What I don't understand is why a person would not use the best spelling and grammar that they are capable of. In my view, it all has to do with credibility and respect for one another. Simple spelling errors and grammatical flaws are not what bothers me. Those types of errors are common, to some extent, to everyone. Why would you not care what others think of you? If a person plans on making a succesful life for themselves, without the participation of others, I am afraid that person is in for an eventual rude awakening. As human beings, our survival depends not only on our skills, but daily interaction with others. The impression you make on other people, can and will have everything to do with your eventual success in life. The only way that would not happen, is if you had something unique and powerful to offer the world. Something that everyone wants. If that's not the case, you should always do your best at everything, spelling and grammar included. If you don't have the time or inclination to do so, you will find that very few others will find time for you. If you just don't care at all, life will be a long and tortureous battle for you and you will die broke and lonely. I have written the honest truth here. Even if you are reading this, and feel that it's all baloney, print this, and put it away someplace safe. Take it out in ten years, and read it again. At that time, you may see the truth in these statements. I'm not seeking accolades or satisfaction here, just hoping to find some small degree of commitment from those young people who are poised to shape a better world for the future. Burl


----------



## SASKATOONGOOSEHUNTER (Aug 25, 2005)

> Why would you not care what others think of you?





> The impression you make on other people


Bingo, Burly1. The way people type, their spelling, and the grammar they use are often the only way to form an impression of the people you are dealing with on these forums.


----------



## Ref (Jul 21, 2003)

I agree with Burly and Saskatoongoosehunter!!

Writing is obviously a communication tool, but it says more about a person than just the words that are written. You should try to write the best way you can EVERY time that you write something down from a note to your mom at home...to a paper in school...to a work application....to writng on an internet forum.

Gosh...I hope that I wrote this right.


----------



## Norm70 (Aug 26, 2005)

:lol: at fallguy i know where your coming from!


----------



## Water Swater (Oct 23, 2003)

Sorry Ref, but I have to ask what is "writng?" Don't base your opinion of a person by their grammar skills on an "hunting forum" It is dishearting to hear the teachers on here telling students that will amount to nothing in life because of their grammar skills. Here is the way I see it teachers are not doing their job and should be pointing fingers at themselves. I am just making an observation. A lot of these posts are put on the website late at night and about a 12 pack into it. I am by far a grammar pro and don't have a college degree either, however I am part owner in a worldwide freight forwarding company and doing just fine for myself.


----------



## SASKATOONGOOSEHUNTER (Aug 25, 2005)

> It is dishearting to hear the teachers on here telling students that will amount to nothing in life because of their grammar skills.

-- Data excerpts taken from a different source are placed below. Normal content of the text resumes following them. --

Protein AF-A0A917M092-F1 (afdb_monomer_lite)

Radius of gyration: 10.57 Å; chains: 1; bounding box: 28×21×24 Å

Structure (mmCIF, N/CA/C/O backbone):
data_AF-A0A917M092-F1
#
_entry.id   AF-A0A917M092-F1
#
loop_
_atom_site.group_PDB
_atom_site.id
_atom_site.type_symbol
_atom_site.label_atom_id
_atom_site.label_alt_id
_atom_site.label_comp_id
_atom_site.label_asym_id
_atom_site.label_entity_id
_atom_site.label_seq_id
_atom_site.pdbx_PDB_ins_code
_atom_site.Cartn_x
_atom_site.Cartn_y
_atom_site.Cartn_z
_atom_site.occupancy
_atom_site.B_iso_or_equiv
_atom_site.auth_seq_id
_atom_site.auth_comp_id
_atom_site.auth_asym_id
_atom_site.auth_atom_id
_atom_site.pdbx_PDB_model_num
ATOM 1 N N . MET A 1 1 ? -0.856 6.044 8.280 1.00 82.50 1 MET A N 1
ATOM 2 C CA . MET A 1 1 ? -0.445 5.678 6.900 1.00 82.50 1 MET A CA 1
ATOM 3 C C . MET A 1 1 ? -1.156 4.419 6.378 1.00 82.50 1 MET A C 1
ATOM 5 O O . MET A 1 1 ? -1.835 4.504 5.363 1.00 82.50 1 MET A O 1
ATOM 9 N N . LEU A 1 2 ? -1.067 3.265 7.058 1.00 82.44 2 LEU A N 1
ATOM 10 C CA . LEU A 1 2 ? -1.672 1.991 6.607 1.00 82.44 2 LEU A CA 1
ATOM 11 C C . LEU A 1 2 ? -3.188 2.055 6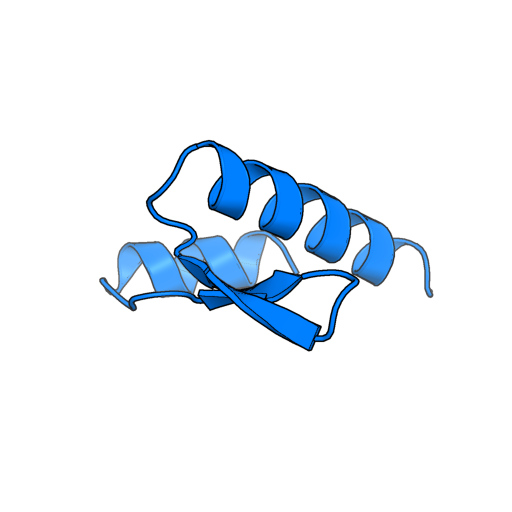.351 1.00 82.44 2 LEU A C 1
ATOM 13 O O . LEU A 1 2 ? -3.658 1.570 5.326 1.00 82.44 2 LEU A O 1
ATOM 17 N N . THR A 1 3 ? -3.952 2.711 7.229 1.00 85.19 3 THR A N 1
ATOM 18 C CA . THR A 1 3 ? -5.405 2.879 7.053 1.00 85.19 3 THR A CA 1
ATOM 19 C C . THR A 1 3 ? -5.745 3.636 5.768 1.00 85.19 3 THR A C 1
ATOM 21 O O . THR A 1 3 ? -6.655 3.250 5.045 1.00 85.19 3 THR A O 1
ATOM 24 N N . PHE A 1 4 ? -4.970 4.671 5.435 1.00 86.06 4 PHE A N 1
ATOM 25 C CA . PHE A 1 4 ? -5.148 5.460 4.214 1.00 86.06 4 PHE A CA 1
ATOM 26 C C . PHE A 1 4 ? -4.890 4.624 2.952 1.00 86.06 4 PHE A C 1
ATOM 28 O O . PHE A 1 4 ? -5.694 4.635 2.021 1.00 86.06 4 PHE A O 1
ATOM 35 N N . VAL A 1 5 ? -3.822 3.824 2.961 1.00 87.38 5 VAL A N 1
ATOM 36 C CA . VAL A 1 5 ? -3.519 2.839 1.911 1.00 87.38 5 VAL A CA 1
ATOM 37 C C . VAL A 1 5 ? -4.661 1.827 1.748 1.00 87.38 5 VAL A C 1
ATOM 39 O O . VAL A 1 5 ? -5.054 1.523 0.620 1.00 87.38 5 VAL A O 1
ATOM 42 N N . GLY A 1 6 ? -5.230 1.343 2.856 1.00 86.62 6 GLY A N 1
ATOM 43 C CA . GLY A 1 6 ? -6.390 0.449 2.849 1.00 86.62 6 GLY A CA 1
ATOM 44 C C . GLY A 1 6 ? -7.604 1.066 2.152 1.00 86.62 6 GLY A C 1
ATOM 45 O O . GLY A 1 6 ? -8.211 0.431 1.290 1.00 86.62 6 GLY A O 1
ATOM 46 N N . THR A 1 7 ? -7.907 2.335 2.437 1.00 90.75 7 THR A N 1
ATOM 47 C CA . THR A 1 7 ? -9.014 3.056 1.791 1.00 90.75 7 THR A CA 1
ATOM 48 C C . THR A 1 7 ? -8.792 3.241 0.287 1.00 90.75 7 THR A C 1
ATOM 50 O O . THR A 1 7 ? -9.740 3.155 -0.492 1.00 90.75 7 THR A O 1
ATOM 53 N N . LEU A 1 8 ? -7.552 3.479 -0.152 1.00 88.75 8 LEU A N 1
ATOM 54 C CA . LEU A 1 8 ? -7.228 3.591 -1.579 1.00 88.75 8 LEU A CA 1
ATOM 55 C C . LEU A 1 8 ? -7.360 2.245 -2.305 1.00 88.75 8 LEU A C 1
ATOM 57 O O . LEU A 1 8 ? -7.934 2.197 -3.393 1.00 88.75 8 LEU A O 1
ATOM 61 N N . ARG A 1 9 ? -6.916 1.142 -1.686 1.00 85.75 9 ARG A N 1
ATOM 62 C CA . ARG A 1 9 ? -7.124 -0.213 -2.228 1.00 85.75 9 ARG A CA 1
ATOM 63 C C . ARG A 1 9 ? -8.604 -0.566 -2.341 1.00 85.75 9 ARG A C 1
ATOM 65 O O . ARG A 1 9 ? -9.016 -1.093 -3.368 1.00 85.75 9 ARG A O 1
ATOM 72 N N . ALA A 1 10 ? -9.407 -0.233 -1.329 1.00 89.31 10 ALA A N 1
ATOM 73 C CA . ALA A 1 10 ? -10.854 -0.460 -1.351 1.00 89.31 10 ALA A CA 1
ATOM 74 C C . ALA A 1 10 ? -11.560 0.300 -2.492 1.00 89.31 10 ALA A C 1
ATOM 76 O O . ALA A 1 10 ? -12.600 -0.134 -2.975 1.00 89.31 10 ALA A O 1
ATOM 77 N N . ARG A 1 11 ? -10.971 1.408 -2.961 1.00 92.88 11 ARG A N 1
ATOM 78 C CA . ARG A 1 11 ? -11.432 2.178 -4.128 1.00 92.88 11 ARG A CA 1
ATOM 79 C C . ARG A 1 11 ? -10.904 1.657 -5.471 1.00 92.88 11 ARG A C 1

It's not just about the grammar Water Swatter, it's about attention to detail and caring enough to do the very best job you can, no matter how small or insignificant the task may seem to be. When I started out in business 24 years ago I was amazed at how attentive my mentor was to a seemingly trivial task that each employee was required to do. I finally asked him about it and he said that he didn't really care about the results of the task, but he was very interested in how the employees approached it. If they didn't care about the little details he didn't want them working on the larger, more important jobs either. I've found this to be true, the people paying attention to ALL of the "details", large or small, are the ones that you want working for you.


----------



## Ref (Jul 21, 2003)

I again agree with Saskatoongoosehunter.

Waterswater...I am teacher, but nowhere did I ever say that students will amount to nothing because of there grammar skills. I simply said that a person must try to do their best ALL the time. What's wrong with that?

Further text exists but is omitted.